There's something undeniably (and quantifiably) different about this USMNT 'golden generation'

Back in late February, just before the coronavirus pandemic hit, former United States men’s national team and current New England Revolution coach Bruce Arena was sitting in a hotel lobby, discussing the USMNT player pool, when it was suggested to him that the current crop of American youngsters beginning to break through at the highest levels of the sport marked an unprecedented development in the country’s soccer history.

“You’re completely wrong,” Arena said. “You don’t think we ever had young players playing in clubs in Europe? We’ve had good players before. Players from other countries are getting sold to big clubs, they’re not having parades over it.

“You idiots hype up every kid that steps on the field as the next star,” he added, speaking of the media. “It’s ridiculous.”

Arena, of course, is the wise-cracking Brooklyn-born coach who took the USMNT within a whisker of a World Cup semifinal in 2002 — the USMNT’s best showing in the event in the last 90 years — and also the man who was at the helm in 2017 when an aging American squad failed to qualify for the planet’s greatest sporting party for the first time in more than three decades. In other words, he’s seen it all, including countless prodigies who in some cases failed to become even journeymen pros, let alone world beaters.

Yet in the almost-three years since the catastrophe in Couva, Trinidad and Tobago, where an unthinkable loss to the hosts ushered in the lowest moment in program history, a number of blue-chip talents have emerged as regular contributors in some the best leagues in the world, an obvious sign of hope for the future.

Tyler Adams (right) scored the biggest club goal by an American men's soccer player ever last week in the Champions League. (Photo by Julian Finney - UEFA/UEFA via Getty Images)
Tyler Adams (right) scored the biggest club goal by an American men's soccer player ever last week in the Champions League. (Photo by Julian Finney - UEFA/UEFA via Getty Images)

Christian Pulisic, 21, was nominated for the Premier League’s best young player award following his often spectacular first season with English titan Chelsea. Borussia Dortmund’s Giovanni Reyna, the 17-year-old son of two-time U.S. World Cup captain Claudio Reyna and former U.S. women’s national teamer Danielle Egan, became the youngest American ever to appear in the UEFA Champions League a few days before Arena spoke to Yahoo Sports.

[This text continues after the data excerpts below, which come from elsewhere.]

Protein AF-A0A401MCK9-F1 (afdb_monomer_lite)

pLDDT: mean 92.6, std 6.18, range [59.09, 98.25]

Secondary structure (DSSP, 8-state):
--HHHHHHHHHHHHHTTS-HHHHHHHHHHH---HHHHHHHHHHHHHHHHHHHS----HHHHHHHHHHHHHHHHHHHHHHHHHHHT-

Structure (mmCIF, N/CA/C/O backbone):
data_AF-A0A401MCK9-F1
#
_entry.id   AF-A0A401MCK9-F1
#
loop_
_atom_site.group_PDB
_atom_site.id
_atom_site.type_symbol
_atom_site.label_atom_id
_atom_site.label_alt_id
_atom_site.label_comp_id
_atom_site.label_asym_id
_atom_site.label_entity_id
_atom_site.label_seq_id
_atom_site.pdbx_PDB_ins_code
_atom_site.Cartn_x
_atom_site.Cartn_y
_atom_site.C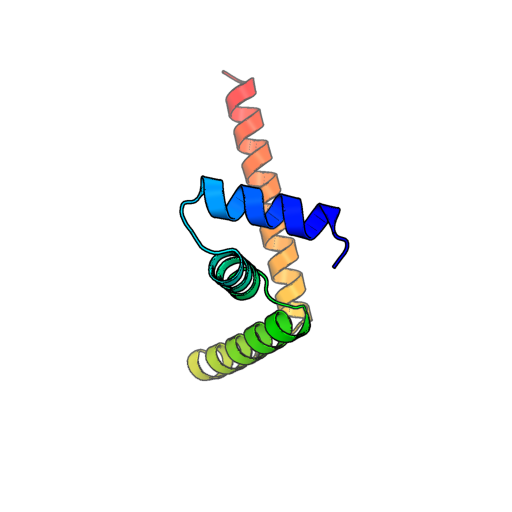artn_z
_atom_site.occupancy
_atom_site.B_iso_or_equiv
_atom_site.auth_seq_id
_atom_site.auth_comp_id
_atom_site.auth_asym_id
_atom_site.auth_atom_id
_atom_site.pdbx_PDB_model_num
ATOM 1 N N . MET A 1 1 ? -8.022 -13.116 18.281 1.00 82.94 1 MET A N 1
ATOM 2 C CA . MET A 1 1 ? -7.256 -11.885 18.573 1.00 82.94 1 MET A CA 1
ATOM 3 C C . MET A 1 1 ? -7.129 -11.769 20.084 1.00 82.94 1 MET A C 1
ATOM 5 O O . MET A 1 1 ? -8.148 -11.991 20.733 1.00 82.94 1 MET A O 1
ATOM 9 N N . PRO A 1 2 ? -5.929 -11.495 20.631 1.00 96.94 2 PRO A N 1
ATOM 10 C CA . PRO A 1 2 ? -5.750 -11.234 22.061 1.00 96.94 2 PRO A CA 1
ATOM 11 C C . PRO A 1 2 ? -6.690 -10.124 22.546 1.00 96.94 2 PRO A C 1
ATOM 13 O O . PRO A 1 2 ? -7.006 -9.213 21.774 1.00 96.94 2 PRO A O 1
ATOM 16 N N . ALA A 1 3 ? -7.160 -10.211 23.789 1.00 95.38 3 ALA A N 1
ATOM 17 C CA . ALA A 1 3 ? -8.148 -9.273 24.322 1.00 95.38 3 ALA A CA 1
ATOM 18 C C . ALA A 1 3 ? -7.615 -7.834 24.302 1.00 95.38 3 ALA A C 1
ATOM 20 O O . ALA A 1 3 ? -8.315 -6.921 23.881 1.00 95.38 3 ALA A O 1
ATOM 21 N N . GLU A 1 4 ? -6.335 -7.670 24.618 1.00 96.00 4 GLU A N 1
ATOM 22 C CA . GLU A 1 4 ? -5.628 -6.395 24.678 1.00 96.00 4 GLU A CA 1
ATOM 23 C C . GLU A 1 4 ? -5.613 -5.696 23.311 1.00 96.00 4 GLU A C 1
ATOM 25 O O . GLU A 1 4 ? -5.890 -4.504 23.206 1.00 96.00 4 GLU A O 1
ATOM 30 N N . VAL A 1 5 ? -5.361 -6.452 22.236 1.00 97.25 5 VAL A N 1
ATOM 31 C CA . VAL A 1 5 ? -5.338 -5.922 20.861 1.00 97.25 5 VAL A CA 1
ATOM 32 C C . VAL A 1 5 ? -6.735 -5.488 20.425 1.00 97.25 5 VAL A C 1
ATOM 34 O O . VAL A 1 5 ? -6.905 -4.436 19.812 1.00 97.25 5 VAL A O 1
ATOM 37 N N . ARG A 1 6 ? -7.754 -6.287 20.754 1.00 96.19 6 ARG A N 1
ATOM 38 C CA . ARG A 1 6 ? -9.152 -5.955 20.461 1.00 96.19 6 ARG A CA 1
ATOM 39 C C . ARG A 1 6 ? -9.574 -4.675 21.181 1.00 96.19 6 ARG A C 1
ATOM 41 O O . ARG A 1 6 ? -10.217 -3.830 20.566 1.00 96.19 6 ARG A O 1
ATOM 48 N N . ASP A 1 7 ? -9.218 -4.548 22.455 1.00 97.50 7 ASP A N 1
ATOM 49 C CA . ASP A 1 7 ? -9.594 -3.406 23.288 1.00 97.50 7 ASP A CA 1
ATOM 50 C C . ASP A 1 7 ? -8.893 -2.133 22.797 1.00 97.50 7 ASP A C 1
ATOM 52 O O . ASP A 1 7 ? -9.517 -1.077 22.691 1.00 97.50 7 ASP A O 1
ATOM 56 N N . GLN A 1 8 ? -7.631 -2.249 22.371 1.00 97.31 8 GLN A N 1
ATOM 57 C CA . GLN A 1 8 ? -6.916 -1.153 21.726 1.00 97.31 8 GLN A CA 1
ATOM 58 C C . GLN A 1 8 ? -7.571 -0.727 20.404 1.00 97.31 8 GLN A C 1
ATOM 60 O O . GLN A 1 8 ? -7.764 0.467 20.177 1.00 97.31 8 GLN A O 1
ATOM 65 N N . LEU A 1 9 ? -7.959 -1.670 19.538 1.00 97.06 9 LEU A N 1
ATOM 66 C CA . LEU A 1 9 ? -8.669 -1.345 18.294 1.00 97.06 9 LEU A CA 1
ATOM 67 C C . LEU A 1 9 ? -10.040 -0.710 18.560 1.00 97.06 9 LEU A C 1
ATOM 69 O O . LEU A 1 9 ? -10.446 0.186 17.823 1.00 97.06 9 LEU A O 1
ATOM 73 N N . ALA A 1 10 ? -10.744 -1.140 19.610 1.00 97.62 10 ALA A N 1
ATOM 74 C CA . ALA A 1 10 ? -12.003 -0.526 20.015 1.00 97.62 10 ALA A CA 1
ATOM 75 C C . ALA A 1 10 ? -11.792 0.933 20.448 1.00 97.62 10 ALA A C 1
ATOM 77 O O . ALA A 1 10 ? -12.499 1.811 19.965 1.00 97.62 10 ALA A O 1
ATOM 78 N N . ALA A 1 11 ? -10.768 1.218 21.260 1.00 98.12 11 ALA A N 1
ATOM 79 C CA . ALA A 1 11 ? -10.423 2.587 21.647 1.00 98.12 11 ALA A CA 1
ATOM 80 C C . ALA A 1 11 ? -10.062 3.475 20.439 1.00 98.12 11 ALA A C 1
ATOM 82 O O . ALA A 1 11 ? -10.458 4.639 20.386 1.00 98.12 11 ALA A O 1
ATOM 83 N N . VAL A 1 12 ? -9.354 2.929 19.441 1.00 98.00 12 VAL A N 1
ATOM 84 C CA . VAL A 1 12 ? -9.058 3.641 18.183 1.00 98.00 12 VAL A CA 1
ATOM 85 C C . VAL A 1 12 ? -10.336 3.931 17.393 1.00 98.00 12 VAL A C 1
ATOM 87 O O . VAL A 1 12 ? -10.479 5.027 16.854 1.00 98.00 12 VAL A O 1
ATOM 90 N N . ALA A 1 13 ? -11.261 2.972 17.321 1.00 97.94 13 ALA A N 1
ATOM 91 C CA . ALA A 1 13 ? -12.528 3.150 16.622 1.00 97.94 13 ALA A CA 1
ATOM 92 C C . ALA A 1 13 ? -13.384 4.249 17.279 1.00 97.94 13 ALA A C 1
ATOM 94 O O . ALA A 1 13 ? -13.835 5.158 16.583 1.00 97.94 13 ALA A O 1
ATOM 95 N N . GLU A 1 14 ? -13.503 4.231 18.610 1.00 98.06 14 GLU A N 1
ATOM 96 C CA . GLU A 1 14 ? -14.196 5.266 19.392 1.00 98.06 14 GLU A CA 1
ATOM 97 C C . GLU A 1 14 ? -13.583 6.656 19.168 1.00 98.06 14 GLU A C 1
ATOM 99 O O . GLU A 1 14 ? -14.296 7.610 18.861 1.00 98.06 14 GLU A O 1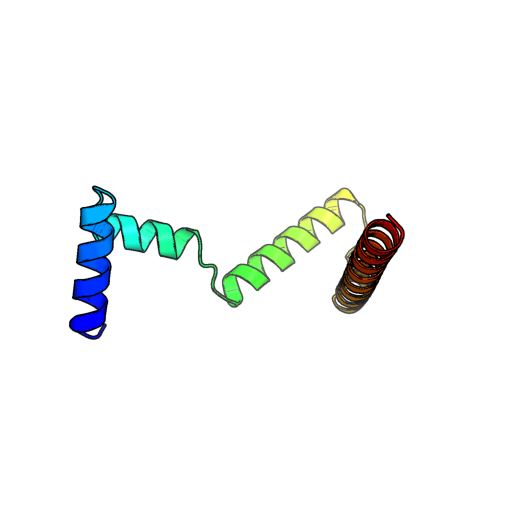
ATOM 104 N N . ALA A 1 15 ? -12.251 6.775 19.218 1.00 98.25 15 ALA A N 1
ATOM 105 C CA . ALA A 1 15 ? -11.557 8.042 18.967 1.00 98.25 15 ALA A CA 1
ATOM 106 C C . ALA A 1 15 ? -11.788 8.590 17.545 1.00 98.25 15 ALA A C 1
ATOM 108 O O . ALA A 1 15 ? -11.735 9.800 17.329 1.00 98.25 15 ALA A O 1
ATOM 109 N N . ARG A 1 16 ? -12.048 7.706 16.574 1.00 97.12 16 ARG A N 1
ATOM 110 C CA . ARG A 1 16 ? -12.382 8.054 15.184 1.00 97.12 16 ARG A CA 1
ATOM 111 C C . ARG A 1 16 ? -13.889 8.216 14.943 1.00 97.12 16 ARG A C 1
ATOM 113 O O . ARG A 1 16 ? -14.279 8.501 13.814 1.00 97.12 16 ARG A O 1
ATOM 120 N N . GLY A 1 17 ? -14.736 8.018 15.957 1.00 98.00 17 GLY A N 1
ATOM 121 C CA . GLY A 1 17 ? -16.194 8.063 15.815 1.00 98.00 17 GLY A CA 1
ATOM 122 C C . GLY A 1 17 ? -16.753 6.975 14.892 1.00 98.00 17 GLY A C 1
ATOM 123 O O . GLY A 1 17 ? -17.763 7.191 14.224 1.00 98.00 17 GLY A O 1
ATOM 124 N N . THR A 1 18 ? -16.086 5.821 14.810 1.00 97.94 18 THR A N 1
ATOM 125 C CA . THR A 1 18 ? -16.477 4.695 13.953 1.00 97.94 18 THR A CA 1
ATOM 126 C C . THR A 1 18 ? -16.662 3.417 14.767 1.00 97.94 18 THR A C 1
ATOM 128 O O . THR A 1 18 ? -16.255 3.321 15.920 1.00 97.94 18 THR A O 1
ATOM 131 N N . SER A 1 19 ? -17.273 2.397 14.167 1.00 97.94 19 SER A N 1
ATOM 132 C CA . SER A 1 19 ? -17.374 1.084 14.811 1.00 97.94 19 SER A CA 1
ATOM 133 C C . SER A 1 19 ? -16.084 0.283 14.632 1.00 97.94 19 SER A C 1
ATOM 135 O O . SER A 1 19 ? -15.425 0.380 13.596 1.00 97.94 19 SER A O 1
ATOM 137 N N . LEU A 1 20 ? -15.770 -0.604 15.584 1.00 96.94 20 LEU A N 1
ATOM 138 C CA . LEU A 1 20 ? -14.655 -1.552 15.451 1.00 96.94 20 LEU A CA 1
ATOM 139 C C . LEU A 1 20 ? -14.724 -2.343 14.129 1.00 96.94 20 LEU A C 1
ATOM 141 O O . LEU A 1 20 ? -13.707 -2.561 13.479 1.00 96.94 20 LEU A O 1
ATOM 145 N N . ARG A 1 21 ? -15.932 -2.729 13.695 1.00 96.94 21 ARG A N 1
ATOM 146 C CA . ARG A 1 21 ? -16.153 -3.405 12.407 1.00 96.94 21 ARG A CA 1
ATOM 147 C C . ARG A 1 21 ? -15.728 -2.534 11.225 1.00 96.94 21 ARG A C 1
ATOM 149 O O . ARG A 1 21 ? -15.047 -3.036 10.338 1.00 96.94 21 ARG A O 1
ATOM 156 N N . ALA A 1 22 ? -16.156 -1.276 11.203 1.00 97.50 22 ALA A N 1
ATOM 157 C CA . ALA A 1 22 ? -15.846 -0.351 10.119 1.00 97.50 22 ALA A CA 1
ATOM 158 C C . ALA A 1 22 ? -14.342 -0.046 10.064 1.00 97.50 22 ALA A C 1
ATOM 160 O O . ALA A 1 22 ? -13.757 -0.119 8.990 1.00 97.50 22 ALA A O 1
ATOM 161 N N . LEU A 1 23 ? -13.698 0.155 11.219 1.00 97.00 23 LEU A N 1
ATOM 162 C CA . LEU A 1 23 ? -12.242 0.294 11.304 1.00 97.00 23 LEU A CA 1
ATOM 163 C C . LEU A 1 23 ? -11.518 -0.940 10.743 1.00 97.00 23 LEU A C 1
ATOM 165 O O . LEU A 1 23 ? -10.567 -0.818 9.978 1.00 97.00 23 LEU A O 1
ATOM 169 N N . MET A 1 24 ? -11.966 -2.148 11.093 1.00 95.75 24 MET A N 1
ATOM 170 C CA . MET A 1 24 ? -11.364 -3.372 10.558 1.00 95.75 24 MET A CA 1
ATOM 171 C C . MET A 1 24 ? -11.565 -3.514 9.045 1.00 95.75 24 MET A C 1
ATOM 173 O O . MET A 1 24 ? -10.675 -4.018 8.365 1.00 95.75 24 MET A O 1
ATOM 177 N N . GLN A 1 25 ? -12.713 -3.086 8.514 1.00 95.62 25 GLN A N 1
ATOM 178 C CA . GLN A 1 25 ? -12.974 -3.085 7.072 1.00 95.62 25 GLN A CA 1
ATOM 179 C C . GLN A 1 25 ? -12.073 -2.096 6.331 1.00 95.62 25 GLN A C 1
ATOM 181 O O . GLN A 1 25 ? -11.545 -2.447 5.282 1.00 95.62 25 GLN A O 1
ATOM 186 N N . GLU A 1 26 ? -11.864 -0.906 6.889 1.00 95.06 26 GLU A N 1
ATOM 187 C CA . GLU A 1 26 ? -10.929 0.098 6.370 1.00 95.06 26 GLU A CA 1
ATOM 188 C C . GLU A 1 26 ? -9.502 -0.463 6.327 1.00 95.06 26 GLU A C 1
ATOM 190 O O . GLU A 1 26 ? -8.897 -0.531 5.260 1.00 95.06 26 GLU A O 1
ATOM 195 N N . ILE A 1 27 ? -9.011 -1.000 7.451 1.00 94.38 27 ILE A N 1
ATOM 196 C CA . ILE A 1 27 ? -7.675 -1.610 7.526 1.00 94.38 27 ILE A CA 1
ATOM 197 C C . ILE A 1 27 ? -7.530 -2.747 6.508 1.00 94.38 27 ILE A C 1
ATOM 199 O O . ILE A 1 27 ? -6.502 -2.848 5.837 1.00 94.38 27 ILE A O 1
ATOM 203 N N . ALA A 1 28 ? -8.545 -3.603 6.374 1.00 91.88 28 ALA A N 1
ATOM 204 C CA . ALA A 1 28 ? -8.530 -4.701 5.411 1.00 91.88 28 ALA A CA 1
ATOM 205 C C . ALA A 1 28 ? -8.572 -4.215 3.952 1.00 91.88 28 ALA A C 1
ATOM 207 O O . ALA A 1 28 ? -7.984 -4.855 3.085 1.00 91.88 28 ALA A O 1
ATOM 208 N N . ALA A 1 29 ? -9.250 -3.101 3.669 1.00 90.81 29 ALA A N 1
ATOM 209 C CA . ALA A 1 29 ? -9.290 -2.507 2.336 1.00 90.81 29 ALA A CA 1
ATOM 210 C C . ALA A 1 29 ? -7.948 -1.862 1.949 1.00 90.81 29 ALA A C 1
ATOM 212 O O . ALA A 1 29 ? -7.563 -1.896 0.780 1.00 90.81 29 ALA A O 1
ATOM 213 N N . GLU A 1 30 ? -7.228 -1.302 2.920 1.00 92.31 30 GLU A N 1
ATOM 214 C CA . GLU A 1 30 ? -5.927 -0.659 2.707 1.00 92.31 30 GLU A CA 1
ATOM 215 C C . GLU A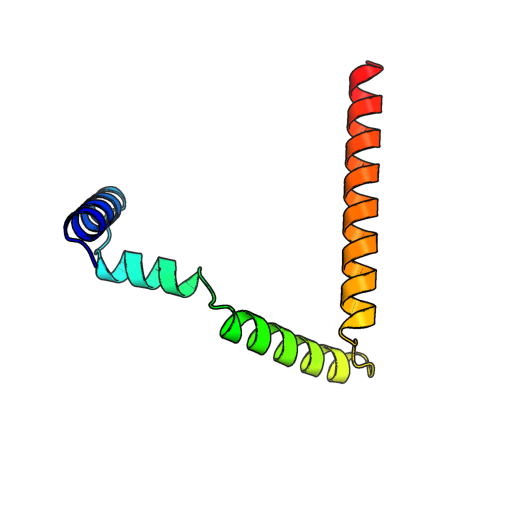 1 30 ? -4.760 -1.653 2.705 1.00 92.31 30 GLU A C 1
ATOM 217 O O . GLU A 1 30 ? -3.761 -1.457 2.009 1.00 92.31 30 GLU A O 1
ATOM 222 N N . THR A 1 31 ? -4.884 -2.746 3.459 1.00 93.25 31 THR A N 1
ATOM 223 C CA . THR A 1 31 ? -3.810 -3.724 3.646 1.00 93.25 31 THR A CA 1
ATOM 224 C C . THR A 1 31 ? -4.003 -4.917 2.721 1.00 93.25 31 THR A C 1
ATOM 226 O O . THR A 1 31 ? -4.648 -5.905 3.069 1.00 93.25 31 THR A O 1
ATOM 229 N N . LEU A 1 32 ? -3.403 -4.846 1.535 1.00 91.06 32 LEU A N 1
ATOM 230 C CA . LEU A 1 32 ? -3.382 -5.983 0.619 1.00 91.06 32 LEU A CA 1
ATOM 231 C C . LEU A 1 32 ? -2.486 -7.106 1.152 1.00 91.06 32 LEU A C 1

And last week, 21-year-old Tyler Adams scored the most significant goal ever by an American at club level, one that gave RB Leipzig a last-gasp 2-1 win over Atletico Madrid and sent it to Tuesday’s Champions League semifinal against Paris Saint-Germain. If he plays in that match, as expected, Adams will become just the second Yank to appear in the final four of Europe’s top club competition, after DaMarcus Beasley with PSV Eindhoven in 2005.

Three players does not equal a golden generation, to be sure. But there are other promising signs. Another 21-year-old, Schalke’s Weston McKennie, has been a starter in the German Bundesliga for three seasons and has played in the knockout stage of the Champions League. Striker Josh Sargent, just 20, already has almost 40 Bundesliga appearances under his belt. And last September, 19-year-old Ajax fullback Sergino Dest became one of just two American teenagers to start a Champions League match, joining Pulisic, who did it with Dortmund at 17.

This? This is entirely new. With all due respect to Arena, the U.S. has never had this many players, this young, playing regularly with top-flight European clubs as relevant as some of the ones mentioned above. The country has had good players before, but it’s never had six of them between the ages of 17 and 21 who are key players for teams competing in the Prem, Bundesliga or Champions League.

Arena is right to preach caution with young players. Even diehard USMNT fans might not remember or know that Manchester United, during its height in the 1990s and 2000s, was home to young Americans Kenny Cooper, Jovan Kirovski, John Thorrington, Jonathan Spector and Tim Howard. Only Howard ended up playing more than a handful of games for the club. Cooper, Kirovski and Thorrington never cracked the first team or made a U.S. World Cup roster.

More recently, prospects such as Joe Gyau, Julian Green and Matt Miazga saw minutes with Dortmund, Bayern Munich and Chelsea, respectivekly, before eventually finding their level in lower leagues.

“What people don’t realize is the big clubs in the world invest millions and millions of dollars into these players hoping that one out of 10 make it, or one out of 20,” Arena said. “It’s a crapshoot.”

It’s true. Perhaps the biggest reason the U.S. failed to qualify for Russia 2018 was because of the so-called lost generation of U.S. players born in the early- to mid-’90s who failed to pan out as many hoped, as difference-makers in their prime able to bridge the gap between a then-teenage Pulisic and aged veterans like Howard and Clint Dempsey.

But with Pulisic, Adams and Reyna leading the way as regular contributors with three of Europe’s most prominent teams, this new cohort of U.S. players has already hit some uncharted data points. That’s all it is for now; what happens day-in, day-out over the next decade — not least their ability to stay healthy — will ultimately determine their legacies.

But hey, every golden generations has to start somewhere.